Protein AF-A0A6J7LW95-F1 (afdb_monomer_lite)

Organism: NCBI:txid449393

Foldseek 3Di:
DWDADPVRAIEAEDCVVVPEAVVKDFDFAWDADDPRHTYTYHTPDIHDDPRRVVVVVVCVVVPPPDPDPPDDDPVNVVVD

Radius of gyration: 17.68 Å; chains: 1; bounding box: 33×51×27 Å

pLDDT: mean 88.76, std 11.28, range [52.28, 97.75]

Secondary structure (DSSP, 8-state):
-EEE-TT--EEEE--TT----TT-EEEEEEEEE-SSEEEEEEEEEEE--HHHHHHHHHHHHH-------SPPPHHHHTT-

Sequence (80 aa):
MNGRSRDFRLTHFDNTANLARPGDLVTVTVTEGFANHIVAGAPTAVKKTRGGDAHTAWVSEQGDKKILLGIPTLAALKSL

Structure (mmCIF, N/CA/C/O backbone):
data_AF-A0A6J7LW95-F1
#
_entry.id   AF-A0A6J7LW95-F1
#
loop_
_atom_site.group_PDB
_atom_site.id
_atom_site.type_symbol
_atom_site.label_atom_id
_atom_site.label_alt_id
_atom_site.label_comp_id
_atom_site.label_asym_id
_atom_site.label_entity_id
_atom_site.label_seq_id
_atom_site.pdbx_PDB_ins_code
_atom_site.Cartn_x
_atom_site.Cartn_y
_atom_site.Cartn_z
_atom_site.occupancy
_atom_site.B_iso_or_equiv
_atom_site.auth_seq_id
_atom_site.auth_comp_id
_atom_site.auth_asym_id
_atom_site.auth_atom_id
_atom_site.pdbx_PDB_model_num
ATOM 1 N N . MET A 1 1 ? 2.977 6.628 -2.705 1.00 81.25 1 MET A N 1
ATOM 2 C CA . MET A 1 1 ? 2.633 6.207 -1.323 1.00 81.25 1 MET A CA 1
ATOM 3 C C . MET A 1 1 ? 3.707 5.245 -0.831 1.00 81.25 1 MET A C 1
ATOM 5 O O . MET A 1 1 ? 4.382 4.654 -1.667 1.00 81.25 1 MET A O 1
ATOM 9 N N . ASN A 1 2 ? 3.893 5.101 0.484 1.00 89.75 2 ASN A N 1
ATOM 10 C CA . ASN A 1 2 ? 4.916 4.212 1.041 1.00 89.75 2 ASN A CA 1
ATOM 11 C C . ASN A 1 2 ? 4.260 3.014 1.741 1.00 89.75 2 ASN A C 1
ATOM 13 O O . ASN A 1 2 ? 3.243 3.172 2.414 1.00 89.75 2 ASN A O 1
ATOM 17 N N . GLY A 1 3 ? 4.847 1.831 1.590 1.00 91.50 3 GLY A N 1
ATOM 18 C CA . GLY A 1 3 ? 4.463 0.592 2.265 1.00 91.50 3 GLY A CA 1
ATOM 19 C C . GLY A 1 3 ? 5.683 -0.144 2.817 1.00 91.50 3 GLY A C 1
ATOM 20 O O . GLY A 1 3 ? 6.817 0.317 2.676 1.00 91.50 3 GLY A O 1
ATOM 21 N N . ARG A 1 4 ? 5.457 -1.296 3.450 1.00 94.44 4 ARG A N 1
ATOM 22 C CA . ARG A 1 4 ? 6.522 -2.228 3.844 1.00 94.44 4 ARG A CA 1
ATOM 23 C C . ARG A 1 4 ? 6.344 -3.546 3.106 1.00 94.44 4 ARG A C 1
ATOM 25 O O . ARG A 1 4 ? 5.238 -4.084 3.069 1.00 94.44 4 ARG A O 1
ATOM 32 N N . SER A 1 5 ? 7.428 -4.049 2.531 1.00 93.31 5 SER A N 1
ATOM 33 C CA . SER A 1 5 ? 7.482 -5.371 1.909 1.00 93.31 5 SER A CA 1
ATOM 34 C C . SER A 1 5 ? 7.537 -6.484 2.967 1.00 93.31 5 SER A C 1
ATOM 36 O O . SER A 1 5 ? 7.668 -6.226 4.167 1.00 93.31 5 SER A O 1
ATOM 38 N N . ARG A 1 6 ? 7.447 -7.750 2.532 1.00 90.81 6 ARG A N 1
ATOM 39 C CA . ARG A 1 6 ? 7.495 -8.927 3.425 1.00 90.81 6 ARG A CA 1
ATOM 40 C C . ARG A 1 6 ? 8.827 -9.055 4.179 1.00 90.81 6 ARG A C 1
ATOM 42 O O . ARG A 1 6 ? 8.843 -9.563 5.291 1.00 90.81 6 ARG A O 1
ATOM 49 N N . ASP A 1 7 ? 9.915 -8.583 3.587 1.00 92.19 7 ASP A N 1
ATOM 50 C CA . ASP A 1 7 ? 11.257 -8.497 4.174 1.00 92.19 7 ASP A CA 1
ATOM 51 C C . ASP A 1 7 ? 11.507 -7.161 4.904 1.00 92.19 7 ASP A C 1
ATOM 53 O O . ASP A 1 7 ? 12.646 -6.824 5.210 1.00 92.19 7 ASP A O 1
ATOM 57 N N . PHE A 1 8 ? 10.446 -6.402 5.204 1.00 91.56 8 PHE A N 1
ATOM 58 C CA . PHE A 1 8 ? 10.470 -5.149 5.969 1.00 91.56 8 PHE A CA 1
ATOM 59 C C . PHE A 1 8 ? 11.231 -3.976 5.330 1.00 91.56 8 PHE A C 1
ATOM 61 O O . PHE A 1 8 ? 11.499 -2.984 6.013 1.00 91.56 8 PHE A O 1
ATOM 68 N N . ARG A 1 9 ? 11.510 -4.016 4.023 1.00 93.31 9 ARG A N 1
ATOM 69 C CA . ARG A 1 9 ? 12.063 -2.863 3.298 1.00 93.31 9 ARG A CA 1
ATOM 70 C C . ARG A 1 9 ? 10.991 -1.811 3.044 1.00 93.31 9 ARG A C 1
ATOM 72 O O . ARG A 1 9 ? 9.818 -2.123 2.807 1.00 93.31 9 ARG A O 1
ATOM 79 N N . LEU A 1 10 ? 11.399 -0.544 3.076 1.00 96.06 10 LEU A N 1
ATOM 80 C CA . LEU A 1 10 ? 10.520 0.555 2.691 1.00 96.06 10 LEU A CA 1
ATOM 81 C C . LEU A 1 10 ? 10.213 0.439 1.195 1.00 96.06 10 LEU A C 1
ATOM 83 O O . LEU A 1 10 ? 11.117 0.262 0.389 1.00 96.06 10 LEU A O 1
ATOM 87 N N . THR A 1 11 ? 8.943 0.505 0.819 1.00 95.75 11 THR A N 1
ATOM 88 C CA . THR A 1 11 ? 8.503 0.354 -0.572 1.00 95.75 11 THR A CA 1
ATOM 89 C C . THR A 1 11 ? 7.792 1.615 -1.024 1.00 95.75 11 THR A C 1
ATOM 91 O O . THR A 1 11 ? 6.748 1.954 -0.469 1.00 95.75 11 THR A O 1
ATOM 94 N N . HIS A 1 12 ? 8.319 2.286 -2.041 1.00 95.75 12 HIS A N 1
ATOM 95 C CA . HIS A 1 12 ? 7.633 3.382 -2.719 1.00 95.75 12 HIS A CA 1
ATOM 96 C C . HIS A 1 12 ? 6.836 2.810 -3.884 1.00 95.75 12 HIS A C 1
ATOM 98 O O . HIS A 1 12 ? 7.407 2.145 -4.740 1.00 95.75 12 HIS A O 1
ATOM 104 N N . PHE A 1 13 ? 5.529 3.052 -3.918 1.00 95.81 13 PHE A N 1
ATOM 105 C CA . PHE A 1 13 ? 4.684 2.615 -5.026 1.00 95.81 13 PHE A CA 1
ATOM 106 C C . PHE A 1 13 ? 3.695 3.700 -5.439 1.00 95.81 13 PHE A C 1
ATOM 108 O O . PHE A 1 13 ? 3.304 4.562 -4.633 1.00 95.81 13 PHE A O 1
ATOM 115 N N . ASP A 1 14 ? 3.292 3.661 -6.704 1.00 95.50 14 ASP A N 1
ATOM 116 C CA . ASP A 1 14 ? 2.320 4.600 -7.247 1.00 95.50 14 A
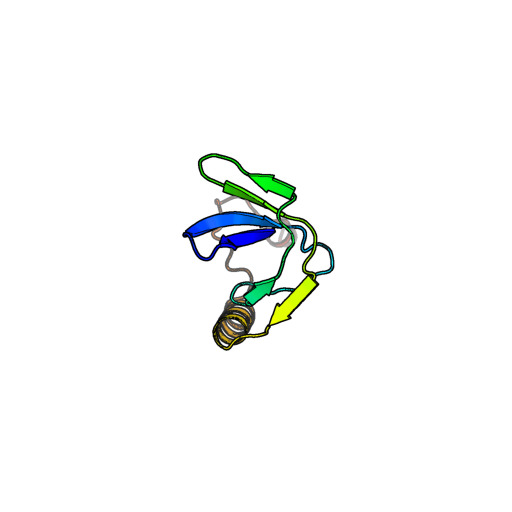SP A CA 1
ATOM 117 C C . ASP A 1 14 ? 0.913 4.246 -6.755 1.00 95.50 14 ASP A C 1
ATOM 119 O O . ASP A 1 14 ? 0.396 3.176 -7.035 1.00 95.50 14 ASP A O 1
ATOM 123 N N . ASN A 1 15 ? 0.276 5.148 -6.016 1.00 95.38 15 ASN A N 1
ATOM 124 C CA . ASN A 1 15 ? -1.121 4.998 -5.606 1.00 95.38 15 ASN A CA 1
ATOM 125 C C . ASN A 1 15 ? -1.948 6.221 -6.018 1.00 95.38 15 ASN A C 1
ATOM 127 O O . ASN A 1 15 ? -2.881 6.604 -5.317 1.00 95.38 15 ASN A O 1
ATOM 131 N N . THR A 1 16 ? -1.595 6.864 -7.130 1.00 94.69 16 THR A N 1
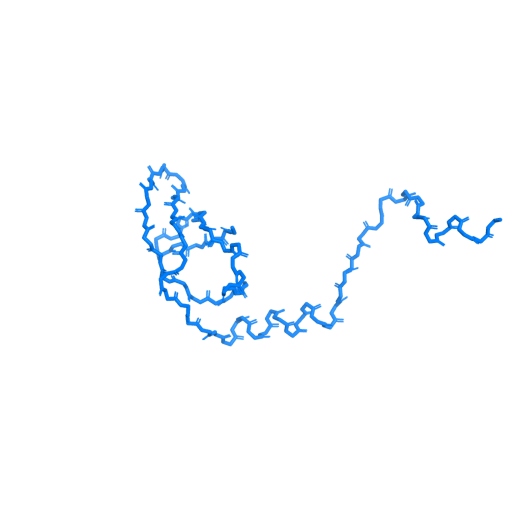ATOM 132 C CA . THR A 1 16 ? -2.272 8.075 -7.621 1.00 94.69 16 THR A CA 1
ATOM 133 C C . THR A 1 16 ? -3.746 7.809 -7.938 1.00 94.69 16 THR A C 1
ATOM 135 O O . THR A 1 16 ? -4.596 8.652 -7.676 1.00 94.69 16 THR A O 1
ATOM 138 N N . ALA A 1 17 ? -4.080 6.594 -8.386 1.00 93.50 17 ALA A N 1
ATOM 139 C CA . ALA A 1 17 ? -5.460 6.142 -8.589 1.00 93.50 17 ALA A CA 1
ATOM 140 C C . ALA A 1 17 ? -6.240 5.866 -7.280 1.00 93.50 17 ALA A C 1
ATOM 142 O O . ALA A 1 17 ? -7.384 5.423 -7.329 1.00 93.50 17 ALA A O 1
ATOM 143 N N . ASN A 1 18 ? -5.629 6.099 -6.111 1.00 92.19 18 ASN A N 1
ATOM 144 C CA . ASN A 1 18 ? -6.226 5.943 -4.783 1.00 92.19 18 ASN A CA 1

WHAT YOU HAVE TO DO: Starting with the first line above and ending with the line that holds "ATOM 13 O O", restate each line word for word and add nothing else.

RESULT:
Protein AF-A0A6J7LW95-F1 (afdb_monomer_lite)

Organism: NCBI:txid449393

Foldseek 3Di:
DWDADPVRAIEAEDCVVVPEAVVKDFDFAWDADDPRHTYTYHTPDIHDDPRRVVVVVVCVVVPPPDPDPPDDDPVNVVVD

Radius of gyration: 17.68 Å; chains: 1; bounding box: 33×51×27 Å

pLDDT: mean 88.76, std 11.28, range [52.28, 97.75]

Secondary structure (DSSP, 8-state):
-EEE-TT--EEEE--TT----TT-EEEEEEEEE-SSEEEEEEEEEEE--HHHHHHHHHHHHH-------SPPPHHHHTT-

Sequence (80 aa):
MNGRSRDFRLTHFDNTANLARPGDLVTVTVTEGFANHIVAGAPTAVKKTRGGDAHTAWVSEQGDKKILLGIPTLAALKSL

Structure (mmCIF, N/CA/C/O backbone):
data_AF-A0A6J7LW95-F1
#
_entry.id   AF-A0A6J7LW95-F1
#
loop_
_atom_site.group_PDB
_atom_site.id
_atom_site.type_symbol
_atom_site.label_atom_id
_atom_site.label_alt_id
_atom_site.label_comp_id
_atom_site.label_asym_id
_atom_site.label_entity_id
_atom_site.label_seq_id
_atom_site.pdbx_PDB_ins_code
_atom_site.Cartn_x
_atom_site.Cartn_y
_atom_site.Cartn_z
_atom_site.occupancy
_atom_site.B_iso_or_equiv
_atom_site.auth_seq_id
_atom_site.auth_comp_id
_atom_site.auth_asym_id
_atom_site.auth_atom_id
_atom_site.pdbx_PDB_model_num
ATOM 1 N N . MET A 1 1 ? 2.977 6.628 -2.705 1.00 81.25 1 MET A N 1
ATOM 2 C CA . MET A 1 1 ? 2.633 6.207 -1.323 1.00 81.25 1 MET A CA 1
ATOM 3 C C . MET A 1 1 ? 3.707 5.245 -0.831 1.00 81.25 1 MET A C 1
ATOM 5 O O . MET A 1 1 ? 4.382 4.654 -1.667 1.00 81.25 1 MET A O 1
ATOM 9 N N . ASN A 1 2 ? 3.893 5.101 0.484 1.00 89.75 2 ASN A N 1
ATOM 10 C CA . ASN A 1 2 ? 4.916 4.212 1.041 1.00 89.75 2 ASN A CA 1
ATOM 11 C C . ASN A 1 2 ? 4.260 3.014 1.741 1.00 89.75 2 ASN A C 1
ATOM 13 O O . ASN A 1 2 ? 3.243 3.172 2.414 1.00 89.75 2 ASN A O 1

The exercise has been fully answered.